У Славы была замедленная реакция. Долго шлепал растоптанными сандалиями по узкой комнатушке, вздыхая как корова, приговаривая: такие вот дела. Леденёв перебирал казенные бумаги, большинство в корзину, а какие-то себе под задницу, чтоб не потерять в суматохе. Наконец Слава написал заявленье о переходе, Леденёв сбегал за визой к Аристархычу. Нацарапал свое заявленье об уходе и обе бумажки подсунул под дверь зам. директора Алиеву, тоже где-то купающемуся. Как в других странах – это мы потихоньку узнаем, а у нас было и будет до скончанья веков наверху легче чем внизу. Слава сел пить чай, мешая в стакане кипятильником с оплавленной пластмассовой муфтой. Леденёв распрощался с ним до завтра и пошел обедать в бывшую райкомовскую столовую, куда бывало после двух пускали на объедки. Чье это нынче зданье – Леденёв не разобрался, но пускали точно так же после своих. Остатки сладки. Леденёв съел по-барски борщ и печеночные оладьи. Пошел пешком через Ленинский проспект, мимо пластиночного магазина в парк. Через президиум Академии наук, огибая клумбы. Задами, вдоль их теннисных кортов, в Нескучный сад.

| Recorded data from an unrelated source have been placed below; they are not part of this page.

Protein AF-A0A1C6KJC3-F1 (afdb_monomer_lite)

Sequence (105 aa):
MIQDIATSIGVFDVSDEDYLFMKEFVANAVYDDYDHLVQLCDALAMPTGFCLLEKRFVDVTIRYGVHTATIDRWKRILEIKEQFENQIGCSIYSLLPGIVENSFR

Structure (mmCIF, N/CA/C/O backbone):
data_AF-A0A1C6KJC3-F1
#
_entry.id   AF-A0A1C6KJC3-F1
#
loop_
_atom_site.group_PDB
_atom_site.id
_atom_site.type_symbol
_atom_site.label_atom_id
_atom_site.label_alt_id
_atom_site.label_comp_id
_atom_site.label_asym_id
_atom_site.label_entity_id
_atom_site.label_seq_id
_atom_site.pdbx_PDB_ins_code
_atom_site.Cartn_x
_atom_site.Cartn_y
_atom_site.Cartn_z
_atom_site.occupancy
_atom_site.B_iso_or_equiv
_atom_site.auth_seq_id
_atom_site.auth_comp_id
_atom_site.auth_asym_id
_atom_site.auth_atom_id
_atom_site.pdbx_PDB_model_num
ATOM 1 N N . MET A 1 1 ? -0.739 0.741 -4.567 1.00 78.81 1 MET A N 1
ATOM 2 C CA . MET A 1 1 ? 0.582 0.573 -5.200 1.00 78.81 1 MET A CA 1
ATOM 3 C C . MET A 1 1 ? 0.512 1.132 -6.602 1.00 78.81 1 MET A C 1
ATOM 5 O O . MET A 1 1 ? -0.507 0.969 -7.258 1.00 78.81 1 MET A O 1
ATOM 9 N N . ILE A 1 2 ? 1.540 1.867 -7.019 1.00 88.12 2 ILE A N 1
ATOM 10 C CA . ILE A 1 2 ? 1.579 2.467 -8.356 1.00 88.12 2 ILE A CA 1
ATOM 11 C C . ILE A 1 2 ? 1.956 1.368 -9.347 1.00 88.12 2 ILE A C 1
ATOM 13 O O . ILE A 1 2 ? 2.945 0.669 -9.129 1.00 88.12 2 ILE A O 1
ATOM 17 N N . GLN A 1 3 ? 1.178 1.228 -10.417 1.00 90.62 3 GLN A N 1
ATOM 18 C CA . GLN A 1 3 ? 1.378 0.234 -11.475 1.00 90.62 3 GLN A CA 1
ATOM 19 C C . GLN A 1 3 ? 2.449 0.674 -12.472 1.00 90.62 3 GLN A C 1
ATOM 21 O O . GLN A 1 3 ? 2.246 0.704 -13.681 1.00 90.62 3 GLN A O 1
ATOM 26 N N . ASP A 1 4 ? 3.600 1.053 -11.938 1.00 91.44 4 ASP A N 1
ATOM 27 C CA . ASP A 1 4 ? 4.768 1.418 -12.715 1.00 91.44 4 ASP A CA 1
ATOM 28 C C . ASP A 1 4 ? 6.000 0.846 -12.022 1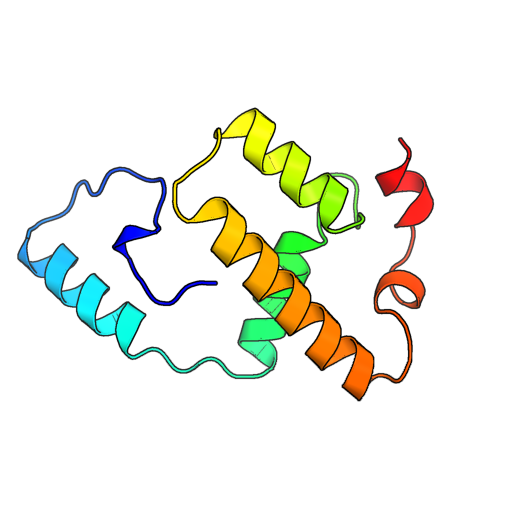.00 91.44 4 ASP A C 1
ATOM 30 O O . ASP A 1 4 ? 6.342 1.203 -10.885 1.00 91.44 4 ASP A O 1
ATOM 34 N N . ILE A 1 5 ? 6.658 -0.064 -12.733 1.00 90.81 5 ILE A N 1
ATOM 35 C CA . ILE A 1 5 ? 7.884 -0.722 -12.300 1.00 90.81 5 ILE A CA 1
ATOM 36 C C . ILE A 1 5 ? 8.991 0.288 -11.977 1.00 90.81 5 ILE A C 1
ATOM 38 O O . ILE A 1 5 ? 9.762 0.059 -11.048 1.00 90.81 5 ILE A O 1
ATOM 42 N N . ALA A 1 6 ? 9.034 1.441 -12.656 1.00 88.94 6 ALA A N 1
ATOM 43 C CA . ALA A 1 6 ? 10.027 2.485 -12.410 1.00 88.94 6 ALA A CA 1
ATOM 44 C C . ALA A 1 6 ? 9.884 3.131 -11.023 1.00 88.94 6 ALA A C 1
ATOM 46 O O . ALA A 1 6 ? 10.788 3.821 -10.560 1.00 88.94 6 ALA A O 1
ATOM 47 N N . THR A 1 7 ? 8.769 2.895 -10.326 1.00 89.06 7 THR A N 1
ATOM 48 C CA . THR A 1 7 ? 8.608 3.354 -8.945 1.00 89.06 7 THR A CA 1
ATOM 49 C C . THR A 1 7 ? 9.319 2.458 -7.935 1.00 89.06 7 THR A C 1
ATOM 51 O O . THR A 1 7 ? 9.442 2.852 -6.773 1.00 89.06 7 THR A O 1
ATOM 54 N N . SER A 1 8 ? 9.752 1.253 -8.325 1.00 85.62 8 SER A N 1
ATOM 55 C CA . SER A 1 8 ? 10.496 0.342 -7.453 1.00 85.62 8 SER A CA 1
ATOM 56 C C . SER A 1 8 ? 11.782 0.996 -6.945 1.00 85.62 8 SER A C 1
ATOM 58 O O . SER A 1 8 ? 12.499 1.642 -7.697 1.00 85.62 8 SER A O 1
ATOM 60 N N . ILE A 1 9 ? 12.072 0.810 -5.656 1.00 80.25 9 ILE A N 1
ATOM 61 C CA . ILE A 1 9 ? 13.268 1.369 -5.003 1.00 80.25 9 ILE A CA 1
ATOM 62 C C . ILE A 1 9 ? 14.489 0.451 -5.224 1.00 80.25 9 ILE A C 1
ATOM 64 O O . ILE A 1 9 ? 15.629 0.872 -5.052 1.00 80.25 9 ILE A O 1
ATOM 68 N N . GLY A 1 10 ? 14.259 -0.817 -5.585 1.00 81.88 10 GLY A N 1
ATOM 69 C CA . GLY A 1 10 ? 15.314 -1.816 -5.753 1.00 81.88 10 GLY A CA 1
ATOM 70 C C . GLY A 1 10 ? 16.103 -1.665 -7.054 1.00 81.88 10 GLY A C 1
ATOM 71 O O . GLY A 1 10 ? 15.623 -1.097 -8.032 1.00 81.88 10 GLY A O 1
ATOM 72 N N . VAL A 1 11 ? 17.311 -2.231 -7.066 1.00 86.44 11 VAL A N 1
ATOM 73 C CA . VAL A 1 11 ? 18.120 -2.373 -8.283 1.00 86.44 11 VAL A CA 1
ATOM 74 C C . VAL A 1 11 ? 17.561 -3.525 -9.118 1.00 86.44 11 VAL A C 1
ATOM 76 O O . VAL A 1 11 ? 17.339 -4.618 -8.599 1.00 86.44 11 VAL A O 1
ATOM 79 N N . PHE A 1 12 ? 17.348 -3.279 -10.408 1.00 89.88 12 PHE A N 1
ATOM 80 C CA . PHE A 1 12 ? 16.944 -4.303 -11.368 1.00 89.88 12 PHE A CA 1
ATOM 81 C C . PHE A 1 12 ? 18.174 -5.066 -11.865 1.00 89.88 12 PHE A C 1
ATOM 83 O O . PHE A 1 12 ? 18.792 -4.675 -12.849 1.00 89.88 12 PHE A O 1
ATOM 90 N N . ASP A 1 13 ? 18.537 -6.136 -11.158 1.00 93.31 13 ASP A N 1
ATOM 91 C CA . ASP A 1 13 ? 19.580 -7.084 -11.574 1.00 93.31 13 ASP A CA 1
ATOM 92 C C . ASP A 1 13 ? 18.954 -8.233 -12.382 1.00 93.31 13 ASP A C 1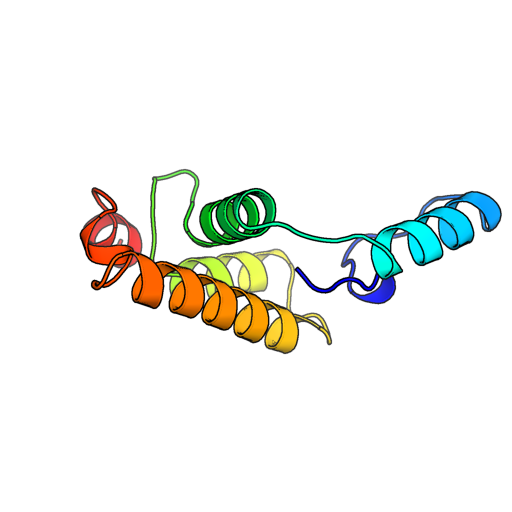
ATOM 94 O O . ASP A 1 13 ? 18.841 -9.368 -11.921 1.00 93.31 13 ASP A O 1
ATOM 98 N N . VAL A 1 14 ? 18.410 -7.891 -13.551 1.00 93.31 14 VAL A N 1
ATOM 99 C CA . VAL A 1 14 ? 17.676 -8.801 -14.443 1.00 93.31 14 VAL A CA 1
ATOM 100 C C . VAL A 1 14 ? 18.041 -8.523 -15.899 1.00 93.31 14 VAL A C 1
ATOM 102 O O . VAL A 1 14 ? 18.622 -7.482 -16.210 1.00 93.31 14 VAL A O 1
ATOM 105 N N . SER A 1 15 ? 17.703 -9.447 -16.800 1.00 96.62 15 SER A N 1
ATOM 106 C CA . SER A 1 15 ? 17.885 -9.224 -18.235 1.00 96.62 15 SER A CA 1
ATOM 107 C C . SER A 1 15 ? 16.947 -8.128 -18.761 1.00 96.62 15 SER A C 1
ATOM 109 O O . SER A 1 15 ? 15.895 -7.858 -18.175 1.00 96.62 15 SER A O 1
ATOM 111 N N . ASP A 1 16 ? 17.295 -7.521 -19.899 1.00 95.75 16 ASP A N 1
ATOM 112 C CA . ASP A 1 16 ? 16.422 -6.543 -20.564 1.00 95.75 16 ASP A CA 1
ATOM 113 C C . ASP A 1 16 ? 15.067 -7.157 -20.954 1.00 95.75 16 ASP A C 1
ATOM 115 O O . ASP A 1 16 ? 14.035 -6.491 -20.876 1.00 95.75 16 ASP A O 1
ATOM 119 N N . GLU A 1 17 ? 15.059 -8.436 -21.342 1.00 96.94 17 GLU A N 1
ATOM 120 C CA . GLU A 1 17 ? 13.843 -9.177 -21.688 1.00 96.94 17 GLU A CA 1
ATOM 121 C C . GLU A 1 17 ? 12.918 -9.318 -20.472 1.00 96.94 17 GLU A C 1
ATOM 123 O O . GLU A 1 17 ? 11.740 -8.962 -20.549 1.00 96.94 17 GLU A O 1
ATOM 128 N N . ASP A 1 18 ? 13.463 -9.738 -19.326 1.00 96.25 18 ASP A N 1
ATOM 129 C CA . ASP A 1 18 ? 12.703 -9.852 -18.077 1.00 96.25 18 ASP A CA 1
ATOM 130 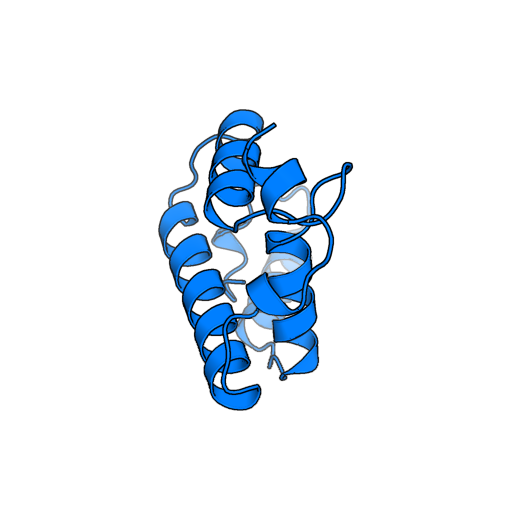C C . ASP A 1 18 ? 12.200 -8.486 -17.608 1.00 96.25 18 ASP A C 1
ATOM 132 O O . ASP A 1 18 ? 11.056 -8.350 -17.170 1.00 96.25 18 ASP A O 1
ATOM 136 N N . TYR A 1 19 ? 13.028 -7.446 -17.729 1.00 95.19 19 TYR A N 1
ATOM 137 C CA . TYR A 1 19 ? 12.631 -6.091 -17.368 1.00 95.19 19 TYR A CA 1
ATOM 138 C C . TYR A 1 19 ? 11.441 -5.607 -18.207 1.00 95.19 19 TYR A C 1
ATOM 140 O O . TYR A 1 19 ? 10.475 -5.073 -17.655 1.00 95.19 19 TYR A O 1
ATOM 148 N N . LEU A 1 20 ? 11.486 -5.803 -19.529 1.00 96.06 20 LEU A N 1
ATOM 149 C CA . LEU A 1 20 ? 10.401 -5.420 -20.436 1.00 96.06 20 LEU A CA 1
ATOM 150 C C . LEU A 1 20 ? 9.124 -6.210 -20.150 1.00 96.06 20 LEU A C 1
ATOM 152 O O . LEU A 1 20 ? 8.055 -5.605 -20.048 1.00 96.06 20 LEU A O 1
ATOM 156 N N . PHE A 1 21 ? 9.243 -7.521 -19.930 1.00 96.31 21 PHE A N 1
ATOM 157 C CA . PHE A 1 21 ? 8.116 -8.353 -19.524 1.00 96.31 21 PHE A CA 1
ATOM 158 C C . PHE A 1 21 ? 7.472 -7.832 -18.235 1.00 96.31 21 PHE A C 1
ATOM 160 O O . PHE A 1 21 ? 6.268 -7.583 -18.200 1.00 96.31 21 PHE A O 1
ATOM 167 N N . MET A 1 22 ? 8.260 -7.608 -17.178 1.00 94.94 22 MET A N 1
ATOM 168 C CA . MET A 1 22 ? 7.732 -7.131 -15.897 1.00 94.94 22 MET A CA 1
ATOM 169 C C . MET A 1 22 ? 7.113 -5.737 -16.020 1.00 94.94 22 MET A C 1
ATOM 171 O O . MET A 1 22 ? 6.087 -5.467 -15.398 1.00 94.94 22 MET A O 1
ATOM 175 N N . LYS A 1 23 ? 7.705 -4.851 -16.831 1.00 94.88 23 LYS A N 1
ATOM 176 C CA . LYS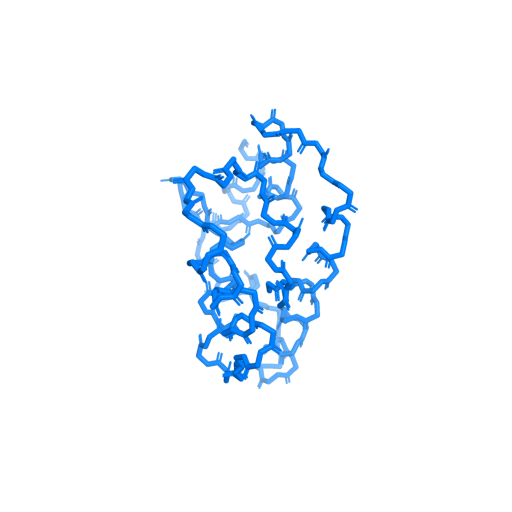 A 1 23 ? 7.162 -3.516 -17.099 1.00 94.88 23 LYS A CA 1
ATOM 177 C C . LYS A 1 23 ? 5.765 -3.593 -17.708 1.00 94.88 23 LYS A C 1
ATOM 179 O O . LYS A 1 23 ? 4.855 -2.930 -17.213 1.00 94.88 23 LYS A O 1
ATOM 184 N N . GLU A 1 24 ? 5.591 -4.397 -18.754 1.00 96.12 24 GLU A N 1
ATOM 185 C CA . GLU A 1 24 ? 4.289 -4.589 -19.399 1.00 96.12 24 GLU A CA 1
ATOM 186 C C . GLU A 1 24 ? 3.301 -5.301 -18.473 1.00 96.12 24 GLU A C 1
ATOM 188 O O . GLU A 1 24 ? 2.144 -4.894 -18.375 1.00 96.12 24 GLU A O 1
ATOM 193 N N . PHE A 1 25 ? 3.757 -6.320 -17.747 1.00 95.38 25 PHE A N 1
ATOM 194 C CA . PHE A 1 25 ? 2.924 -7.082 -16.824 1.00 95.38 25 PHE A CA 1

В Нескучном на дорожке стояла мосфильмовская рессорная коляска без лошади, рядом никого не было. Леденёв забрался на подножку, посидел в экипаже. Река сквозь листву слепила глаза бликами. Повилика раскрывала граммофончики, поднявшись на стержне тимофеевой травы. Наигравшись, Леденёв пустился горками-овражками к доисторическим сооруженьям городского пионерского лагеря. Пролетарские дети на десятилетиями подновляемых железных щитах выглядели коренастыми и непримиримыми. Высоко держали локти над барабанами, готовые пхнуть кого угодно. Дощатый павильон поодаль разрывался от трубных гласов – импровизированная репетиция духовых. Наигрались и они. Смолкло кругом, омрачилась лазурь – случайное облачко набежало. Леденёв поднялся на сцену, в ракушку эстрады и с чувством спел «я помню тот Ванинский порт». Угомонился, сел на почерневший пенек. Пришел молодой отец, прекрасный, как юный бог. Долго носился с ребенком, держа его на вытянутых руках аки драгоценный сосуд. Наконец решился уложить и увез. Крокодил выплюнул краденое солнце, оно принялось пересчитывать по новой листья лип сверху донизу. Сбилось, встряхнуло их порывом послушного ветерка и снова пошло листать: тысяча шесть… тысяча семь… До сих пор за всё это надо было платить небольшую, посильную для Леденёва цену, играя на театре абсурда околонаучный фарс. С него, человека изобретательного, хвастающегося крепкой психикой, как с гуся вода. Нынче уж этим не откупишься, запросят побольше. Леденёв втянул живот до самого позвоночника, напряг мышцы и приготовился держать удар. Тут в поле зренья появилась кормящая мать лет двадцати, растрепанная, как растрепанная воробьиха. Всё говорила с младенцем ангельским голосом, низко наклонясь и осеняя чепчик дитяти прядями своих пушистых волос. Жизнь улыбалась Леденёву, пряча до поры вампирские клыки. Он не стал ждать от нее специального приглашенья. Поднял из-за пня набитую книгами сумку и зашагал к Калужской заставе, что слышна была совсем рядом.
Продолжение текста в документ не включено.